━━ DATA RECORDS ━━

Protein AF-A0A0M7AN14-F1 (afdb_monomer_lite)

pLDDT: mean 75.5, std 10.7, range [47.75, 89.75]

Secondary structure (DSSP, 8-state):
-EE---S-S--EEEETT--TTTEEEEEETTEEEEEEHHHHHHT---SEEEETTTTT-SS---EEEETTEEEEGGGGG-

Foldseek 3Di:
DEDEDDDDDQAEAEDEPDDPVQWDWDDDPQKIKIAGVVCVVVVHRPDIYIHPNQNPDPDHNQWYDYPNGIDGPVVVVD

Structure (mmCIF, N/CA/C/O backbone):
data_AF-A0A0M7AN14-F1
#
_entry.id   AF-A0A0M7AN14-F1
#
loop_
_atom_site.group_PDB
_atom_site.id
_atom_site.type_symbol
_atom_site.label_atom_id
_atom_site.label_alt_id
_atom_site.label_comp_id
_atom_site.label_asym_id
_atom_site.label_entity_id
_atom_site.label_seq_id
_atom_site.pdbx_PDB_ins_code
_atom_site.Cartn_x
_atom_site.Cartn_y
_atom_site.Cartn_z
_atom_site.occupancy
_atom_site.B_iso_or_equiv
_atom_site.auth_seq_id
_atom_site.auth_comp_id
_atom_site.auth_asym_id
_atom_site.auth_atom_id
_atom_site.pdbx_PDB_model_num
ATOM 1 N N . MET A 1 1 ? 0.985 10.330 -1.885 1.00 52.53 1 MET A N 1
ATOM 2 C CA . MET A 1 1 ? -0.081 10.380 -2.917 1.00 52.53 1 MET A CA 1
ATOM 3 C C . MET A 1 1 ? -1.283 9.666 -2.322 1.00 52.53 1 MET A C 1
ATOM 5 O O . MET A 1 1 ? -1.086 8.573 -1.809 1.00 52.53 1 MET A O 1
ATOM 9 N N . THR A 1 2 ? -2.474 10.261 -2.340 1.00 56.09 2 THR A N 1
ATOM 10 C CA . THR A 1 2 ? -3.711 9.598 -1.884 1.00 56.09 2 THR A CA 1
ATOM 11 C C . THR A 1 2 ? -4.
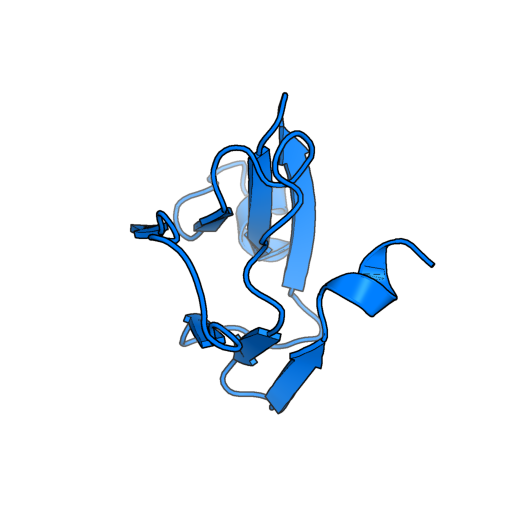492 9.185 -3.121 1.00 56.09 2 THR A C 1
ATOM 13 O O . THR A 1 2 ? -4.739 10.037 -3.975 1.00 56.09 2 THR A O 1
ATOM 16 N N . VAL A 1 3 ? -4.824 7.901 -3.246 1.00 57.56 3 VAL A N 1
ATOM 17 C CA . VAL A 1 3 ? -5.645 7.388 -4.351 1.00 57.56 3 VAL A CA 1
ATOM 18 C C . VAL A 1 3 ? -7.019 7.045 -3.792 1.00 57.56 3 VAL A C 1
ATOM 20 O O . VAL A 1 3 ? -7.121 6.369 -2.771 1.00 57.56 3 VAL A O 1
ATOM 23 N N . THR A 1 4 ? -8.063 7.567 -4.430 1.00 55.34 4 THR A N 1
ATOM 24 C CA . THR A 1 4 ? -9.465 7.301 -4.093 1.00 55.34 4 THR A CA 1
ATOM 25 C C . THR A 1 4 ? -10.091 6.623 -5.302 1.00 55.34 4 THR A C 1
ATOM 27 O O . THR A 1 4 ? -10.099 7.219 -6.380 1.00 55.34 4 THR A O 1
ATOM 30 N N . ASP A 1 5 ? -10.544 5.386 -5.126 1.00 56.72 5 ASP A N 1
ATOM 31 C CA . ASP A 1 5 ? -11.263 4.625 -6.149 1.00 56.72 5 ASP A CA 1
ATOM 32 C C . ASP A 1 5 ? -12.689 5.190 -6.294 1.00 56.72 5 ASP A C 1
ATOM 34 O O . ASP A 1 5 ? -13.317 5.605 -5.313 1.00 56.72 5 ASP A O 1
ATOM 38 N N . ALA A 1 6 ? -13.169 5.283 -7.530 1.00 47.75 6 ALA A N 1
ATOM 39 C CA . ALA A 1 6 ? -14.480 5.802 -7.882 1.00 47.75 6 ALA A CA 1
ATOM 40 C C . ALA A 1 6 ? -15.210 4.783 -8.768 1.00 47.75 6 ALA A C 1
ATOM 42 O O . ALA A 1 6 ? -15.217 4.925 -9.986 1.00 47.75 6 ALA A O 1
ATOM 43 N N . GLU A 1 7 ? -15.841 3.803 -8.116 1.00 49.78 7 GLU A N 1
ATOM 44 C CA . GLU A 1 7 ? -16.764 2.795 -8.662 1.00 49.78 7 GLU A CA 1
ATOM 45 C C . GLU A 1 7 ? -16.327 2.154 -9.998 1.00 49.78 7 GLU A C 1
ATOM 47 O O . GLU A 1 7 ? -16.735 2.576 -11.084 1.00 49.78 7 GLU A O 1
ATOM 52 N N . GLY A 1 8 ? -15.606 1.035 -9.877 1.00 53.12 8 GLY A N 1
ATOM 53 C CA . GLY A 1 8 ? -15.510 -0.027 -10.874 1.00 53.12 8 GLY A CA 1
ATOM 54 C C . GLY A 1 8 ? -14.515 0.164 -12.023 1.00 53.12 8 GLY A C 1
ATOM 55 O O . GLY A 1 8 ? -14.873 0.694 -13.076 1.00 53.12 8 GLY A O 1
ATOM 56 N N . ALA A 1 9 ? -13.329 -0.441 -11.882 1.00 48.78 9 ALA A N 1
ATOM 57 C CA . ALA A 1 9 ? -12.748 -1.434 -12.803 1.00 48.78 9 ALA A CA 1
ATOM 58 C C . ALA A 1 9 ? -11.284 -1.736 -12.431 1.00 48.78 9 ALA A C 1
ATOM 60 O O . ALA A 1 9 ? -10.410 -1.009 -12.885 1.00 48.78 9 ALA A O 1
ATOM 61 N N . ASP A 1 10 ? -11.014 -2.856 -11.741 1.00 58.59 10 ASP A N 1
ATOM 62 C CA . ASP A 1 10 ? -9.680 -3.489 -11.652 1.00 58.59 10 ASP A CA 1
ATOM 63 C C . ASP A 1 10 ? -8.527 -2.464 -11.503 1.00 58.59 10 ASP A C 1
ATOM 65 O O . ASP A 1 10 ? -7.655 -2.352 -12.378 1.00 58.59 10 ASP A O 1
ATOM 69 N N . ASP A 1 11 ? -8.544 -1.663 -10.439 1.00 72.12 11 ASP A N 1
ATOM 70 C CA . ASP A 1 11 ? -7.682 -0.486 -10.351 1.00 72.12 11 ASP A CA 1
ATOM 71 C C . ASP A 1 11 ? -6.221 -0.885 -10.064 1.00 72.12 11 ASP A C 1
ATOM 73 O O . ASP A 1 11 ? -5.910 -1.690 -9.179 1.00 72.12 11 ASP A O 1
ATOM 77 N N . ILE A 1 12 ? -5.292 -0.321 -10.849 1.00 70.44 12 ILE A N 1
ATOM 78 C CA . ILE A 1 12 ? -3.842 -0.491 -10.674 1.00 70.44 12 ILE A CA 1
ATOM 79 C C . ILE A 1 12 ? -3.254 0.814 -10.144 1.00 70.44 12 ILE A C 1
ATOM 81 O O . ILE A 1 12 ? -3.219 1.823 -10.854 1.00 70.44 12 ILE A O 1
ATOM 85 N N . VAL A 1 13 ? -2.688 0.786 -8.938 1.00 76.56 13 VAL A N 1
ATOM 86 C CA . VAL A 1 13 ? -1.903 1.912 -8.414 1.00 76.56 13 VAL A CA 1
ATOM 87 C C . VAL A 1 13 ? -0.433 1.741 -8.764 1.00 76.56 13 VAL A C 1
ATOM 89 O O . VAL A 1 13 ? 0.145 0.679 -8.556 1.00 76.56 13 VAL A O 1
ATOM 92 N N . TYR A 1 14 ? 0.189 2.799 -9.283 1.00 75.12 14 TYR A N 1
ATOM 93 C CA . TYR A 1 14 ? 1.611 2.811 -9.622 1.00 75.12 14 TYR A CA 1
ATOM 94 C C . TYR A 1 14 ? 2.427 3.423 -8.487 1.00 75.12 14 TYR A C 1
ATOM 96 O O . TYR A 1 14 ? 2.273 4.607 -8.178 1.00 75.12 14 TYR A O 1
ATOM 104 N N . TYR A 1 15 ? 3.346 2.643 -7.921 1.00 78.38 15 TYR A N 1
ATOM 105 C CA . TYR A 1 15 ? 4.326 3.116 -6.953 1.00 78.38 15 TYR A CA 1
ATOM 106 C C . TYR A 1 15 ? 5.750 2.916 -7.484 1.00 78.38 15 TYR A C 1
ATOM 108 O O . TYR A 1 15 ? 6.301 1.820 -7.465 1.00 78.38 15 TYR A O 1
ATOM 116 N N . GLN A 1 16 ? 6.318 3.998 -8.015 1.00 76.44 16 GLN A N 1
ATOM 117 C CA . GLN A 1 16 ? 7.636 4.004 -8.657 1.00 76.44 16 GLN A CA 1
ATOM 118 C C . GLN A 1 16 ? 8.774 4.122 -7.637 1.00 76.44 16 GLN A C 1
ATOM 120 O O . GLN A 1 16 ? 8.599 4.721 -6.576 1.00 76.44 16 GLN A O 1
ATOM 125 N N . ASN A 1 17 ? 9.958 3.637 -8.016 1.00 74.31 17 ASN A N 1
ATOM 126 C CA . ASN A 1 17 ? 11.178 3.568 -7.207 1.00 74.31 17 ASN A CA 1
ATOM 127 C C . ASN A 1 17 ? 11.045 2.688 -5.955 1.00 74.31 17 ASN A C 1
ATOM 129 O O . ASN A 1 17 ? 11.678 2.964 -4.938 1.00 74.31 17 ASN A O 1
ATOM 133 N N . MET A 1 18 ? 10.224 1.638 -6.030 1.00 75.56 18 MET A N 1
ATOM 134 C CA . MET A 1 18 ? 9.999 0.695 -4.936 1.00 75.56 18 MET A CA 1
ATOM 135 C C . MET A 1 18 ? 10.445 -0.713 -5.333 1.00 75.56 18 MET A C 1
ATOM 137 O O . MET A 1 18 ? 9.930 -1.292 -6.294 1.00 75.56 18 MET A O 1
ATOM 141 N N . ASP A 1 19 ? 11.381 -1.272 -4.569 1.00 75.75 19 ASP A N 1
ATOM 142 C CA . ASP A 1 19 ? 11.733 -2.689 -4.645 1.00 75.75 19 ASP A CA 1
ATOM 143 C C . ASP A 1 19 ? 10.722 -3.504 -3.826 1.00 75.75 19 ASP A C 1
ATOM 145 O O . ASP A 1 19 ? 10.356 -3.123 -2.715 1.00 75.75 19 ASP A O 1
ATOM 149 N N . ILE A 1 20 ? 10.276 -4.649 -4.349 1.00 74.69 20 ILE A N 1
ATOM 150 C CA . ILE A 1 20 ? 9.320 -5.518 -3.649 1.00 74.69 20 ILE A CA 1
ATOM 151 C C . ILE A 1 20 ? 9.862 -6.036 -2.313 1.00 74.69 20 ILE A C 1
ATOM 153 O O . ILE A 1 20 ? 9.092 -6.285 -1.393 1.00 74.69 20 ILE A O 1
ATOM 157 N N . SER A 1 21 ? 11.182 -6.204 -2.206 1.00 81.06 21 SER A N 1
ATOM 158 C CA . SER A 1 21 ? 11.847 -6.665 -0.984 1.00 81.06 21 SER A CA 1
ATOM 159 C C . SER A 1 21 ? 11.880 -5.611 0.123 1.00 81.06 21 SER A C 1
ATOM 161 O O . SER A 1 21 ? 12.033 -5.965 1.290 1.00 81.06 21 SER A O 1
ATOM 163 N N . ASP A 1 22 ? 11.710 -4.342 -0.245 1.00 81.38 22 ASP A N 1
ATOM 164 C CA . ASP A 1 22 ? 11.649 -3.197 0.663 1.00 81.38 22 ASP A CA 1
ATOM 165 C C . ASP A 1 22 ? 10.204 -2.704 0.856 1.00 81.38 22 ASP A C 1
ATOM 167 O O . ASP A 1 22 ? 9.953 -1.808 1.653 1.00 81.38 22 ASP A O 1
ATOM 171 N N . LEU A 1 23 ? 9.222 -3.299 0.171 1.00 84.25 23 LEU A N 1
ATOM 172 C CA . LEU A 1 23 ? 7.819 -2.941 0.332 1.00 84.25 23 LEU A CA 1
ATOM 173 C C . LEU A 1 23 ? 7.279 -3.467 1.667 1.00 84.25 23 LEU A C 1
ATOM 175 O O . LEU A 1 23 ? 7.245 -4.669 1.928 1.00 84.25 23 LEU A O 1
ATOM 179 N N . SER A 1 24 ? 6.779 -2.555 2.489 1.00 86.25 24 SER A N 1
ATOM 180 C CA . SER A 1 24 ? 6.000 -2.849 3.688 1.00 86.25 24 SER A CA 1
ATOM 181 C C . SER A 1 24 ? 4.590 -2.289 3.553 1.00 86.25 24 SER A C 1
ATOM 183 O O . SER A 1 24 ? 4.351 -1.329 2.819 1.00 86.25 24 SER A O 1
ATOM 185 N N . TYR A 1 25 ? 3.643 -2.893 4.267 1.00 87.19 25 TYR A N 1
ATOM 186 C CA . TYR A 1 25 ? 2.269 -2.412 4.321 1.00 87.19 25 TYR A CA 1
ATOM 187 C C . TYR A 1 25 ? 1.692 -2.547 5.724 1.00 87.19 25 TYR A C 1
ATOM 189 O O . TYR A 1 25 ? 2.041 -3.459 6.475 1.00 87.19 25 TYR A O 1
ATOM 197 N N . GLN A 1 26 ? 0.800 -1.627 6.078 1.00 88.19 26 GLN A N 1
ATOM 198 C CA . GLN A 1 26 ? 0.117 -1.632 7.363 1.00 88.19 26 GLN A CA 1
ATOM 199 C C . GLN A 1 26 ? -1.271 -1.000 7.245 1.00 88.19 26 GLN A C 1
ATOM 201 O O . GLN A 1 26 ? -1.491 -0.059 6.481 1.00 88.19 26 GLN A O 1
ATOM 206 N N . GLN A 1 27 ? -2.204 -1.511 8.047 1.00 89.06 27 GLN A N 1
ATOM 207 C CA . GLN A 1 27 ? -3.506 -0.891 8.251 1.00 89.06 27 GLN A CA 1
ATOM 208 C C . GLN A 1 27 ? -3.397 0.308 9.202 1.00 89.06 27 GLN A C 1
ATOM 210 O O . GLN A 1 27 ? -2.917 0.177 10.333 1.00 89.06 27 GLN A O 1
ATOM 215 N N . PHE A 1 28 ? -3.929 1.451 8.775 1.00 87.12 28 PHE A N 1
ATOM 216 C CA . PHE A 1 28 ? -4.104 2.641 9.603 1.00 87.12 28 PHE A CA 1
ATOM 217 C C . PHE A 1 28 ? -5.579 3.047 9.612 1.00 87.12 28 PHE A C 1
ATOM 219 O O . PHE A 1 28 ? -6.075 3.687 8.691 1.00 87.12 28 PHE A O 1
ATOM 226 N N . GLY A 1 29 ? -6.305 2.664 10.667 1.00 89.75 29 GLY A N 1
ATOM 227 C CA . GLY A 1 29 ? -7.757 2.853 10.707 1.00 89.75 29 GLY A CA 1
ATOM 228 C C . GLY A 1 29 ? -8.441 2.005 9.633 1.00 89.75 29 GLY A C 1
ATOM 229 O O . GLY A 1 29 ? -8.297 0.784 9.645 1.00 89.75 29 GLY A O 1
ATOM 230 N N . ASN A 1 30 ? -9.159 2.649 8.713 1.00 88.25 30 ASN A N 1
ATOM 231 C CA . ASN A 1 30 ? -9.788 1.980 7.569 1.00 88.25 30 ASN A CA 1
ATOM 232 C C . ASN A 1 30 ? -8.899 1.960 6.320 1.00 88.25 30 ASN A C 1
ATOM 234 O O . ASN A 1 30 ? -9.286 1.362 5.320 1.00 88.25 30 ASN A O 1
ATOM 238 N N . ASP A 1 31 ? -7.721 2.578 6.378 1.00 86.44 31 ASP A N 1
ATOM 239 C CA . ASP A 1 31 ? -6.859 2.758 5.219 1.00 86.44 31 ASP A CA 1
ATOM 240 C C . ASP A 1 31 ? -5.777 1.680 5.164 1.00 86.44 31 ASP A C 1
ATOM 242 O O . ASP A 1 31 ? -5.261 1.230 6.196 1.00 86.44 31 ASP A O 1
ATOM 246 N N . LEU A 1 32 ? -5.382 1.315 3.947 1.00 86.81 32 LEU A N 1
ATOM 247 C CA . LEU A 1 32 ? -4.211 0.489 3.684 1.00 86.81 32 LEU A CA 1
ATOM 248 C C . LEU A 1 32 ? -3.069 1.378 3.198 1.00 86.81 32 LEU A C 1
ATOM 250 O O . LEU A 1 32 ? -3.200 2.086 2.200 1.00 86.81 32 LEU A O 1
ATOM 254 N N . VAL A 1 33 ? -1.939 1.348 3.901 1.00 86.94 33 VAL A N 1
ATOM 255 C CA . VAL A 1 33 ? -0.772 2.170 3.571 1.00 86.94 33 VAL A CA 1
ATOM 256 C C . VAL A 1 33 ? 0.401 1.277 3.202 1.00 86.94 33 VAL A C 1
ATOM 258 O O . VAL A 1 33 ? 0.794 0.415 3.983 1.00 86.94 33 VAL A O 1
ATOM 261 N N . PHE A 1 34 ? 0.978 1.532 2.032 1.00 86.62 34 PHE A N 1
ATOM 262 C CA . PHE A 1 34 ? 2.212 0.941 1.530 1.00 86.62 34 PHE A CA 1
ATOM 263 C C . PHE A 1 34 ? 3.358 1.940 1.649 1.00 86.62 34 PHE A C 1
ATOM 265 O O . PHE A 1 34 ? 3.212 3.106 1.278 1.00 86.62 34 PHE A O 1
ATOM 272 N N . TYR A 1 35 ? 4.508 1.487 2.128 1.00 86.25 35 TYR A N 1
ATOM 273 C CA . TYR A 1 35 ? 5.685 2.318 2.375 1.00 86.25 35 TYR A CA 1
ATOM 274 C C . TYR A 1 35 ? 6.971 1.494 2.224 1.00 86.25 35 TYR A C 1
ATOM 276 O O . TYR A 1 35 ? 6.922 0.265 2.209 1.00 86.25 35 TYR A O 1
ATOM 284 N N . SER A 1 36 ? 8.122 2.160 2.098 1.00 82.25 36 SER A N 1
ATOM 285 C CA . SER A 1 36 ? 9.426 1.481 2.136 1.00 82.25 36 SER A CA 1
ATOM 286 C C . SER A 1 36 ? 9.777 1.099 3.580 1.00 82.25 36 SER A C 1
ATOM 288 O O . SER A 1 36 ? 9.637 1.908 4.499 1.00 82.25 36 SER A O 1
ATOM
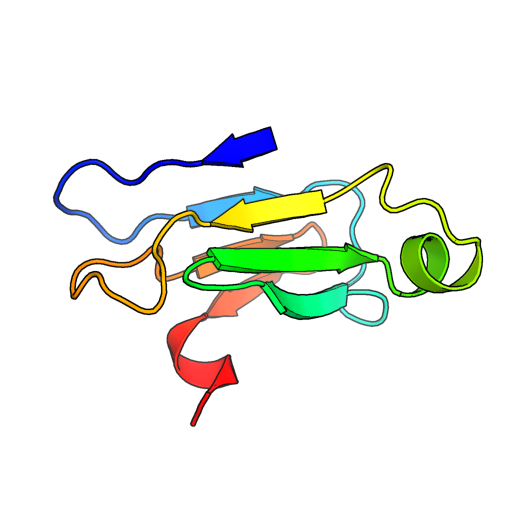 290 N N . ALA A 1 37 ? 10.260 -0.122 3.802 1.00 77.62 37 ALA A N 1
ATOM 291 C CA . ALA A 1 37 ? 10.765 -0.561 5.098 1.00 77.62 37 ALA A CA 1
ATOM 292 C C . ALA A 1 37 ? 11.964 0.292 5.545 1.00 77.62 37 ALA A C 1
ATOM 294 O O . ALA A 1 37 ? 12.136 0.542 6.740 1.00 77.62 37 ALA A O 1
ATOM 295 N N . THR A 1 38 ? 12.754 0.779 4.587 1.00 75.25 38 THR A N 1
ATOM 296 C CA . THR A 1 38 ? 13.848 1.729 4.811 1.00 75.25 38 THR A CA 1
ATOM 297 C C . THR A 1 38 ? 13.335 3.083 5.328 1.00 75.25 38 THR A C 1
ATOM 299 O O . THR A 1 38 ? 13.834 3.553 6.352 1.00 75.25 38 THR A O 1
ATOM 302 N N . ASP A 1 39 ? 12.287 3.648 4.716 1.00 70.62 39 ASP A N 1
ATOM 303 C CA . ASP A 1 39 ? 11.611 4.882 5.177 1.00 70.62 39 ASP A CA 1
ATOM 304 C C . ASP A 1 39 ? 11.003 4.705 6.589 1.00 70.62 39 ASP A C 1
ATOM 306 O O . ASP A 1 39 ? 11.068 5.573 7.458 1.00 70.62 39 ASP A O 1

━━━

From the entries above, write out only the lines starting at the line that holds "ATOM 151 C C" and ending at the line that holds "ATOM 163 N N", keeping both and matching them exactly.

ATOM 151 C C . ILE A 1 20 ? 9.862 -6.036 -2.313 1.00 74.69 20 ILE A C 1
ATOM 153 O O . ILE A 1 20 ? 9.092 -6.285 -1.393 1.00 74.69 20 ILE A O 1
ATOM 157 N N . SER A 1 21 ? 11.182 -6.204 -2.206 1.00 81.06 21 SER A N 1
ATOM 158 C CA . SER A 1 21 ? 11.847 -6.665 -0.984 1.00 81.06 21 SER A CA 1
ATOM 159 C C . SER A 1 21 ? 11.880 -5.611 0.123 1.00 81.06 21 SER A C 1
ATOM 161 O O . SER A 1 21 ? 12.033 -5.965 1.290 1.00 81.06 21 SER A O 1
ATOM 163 N N . ASP A 1 22 ? 11.710 -4.342 -0.245 1.00 81.38 22 ASP A N 1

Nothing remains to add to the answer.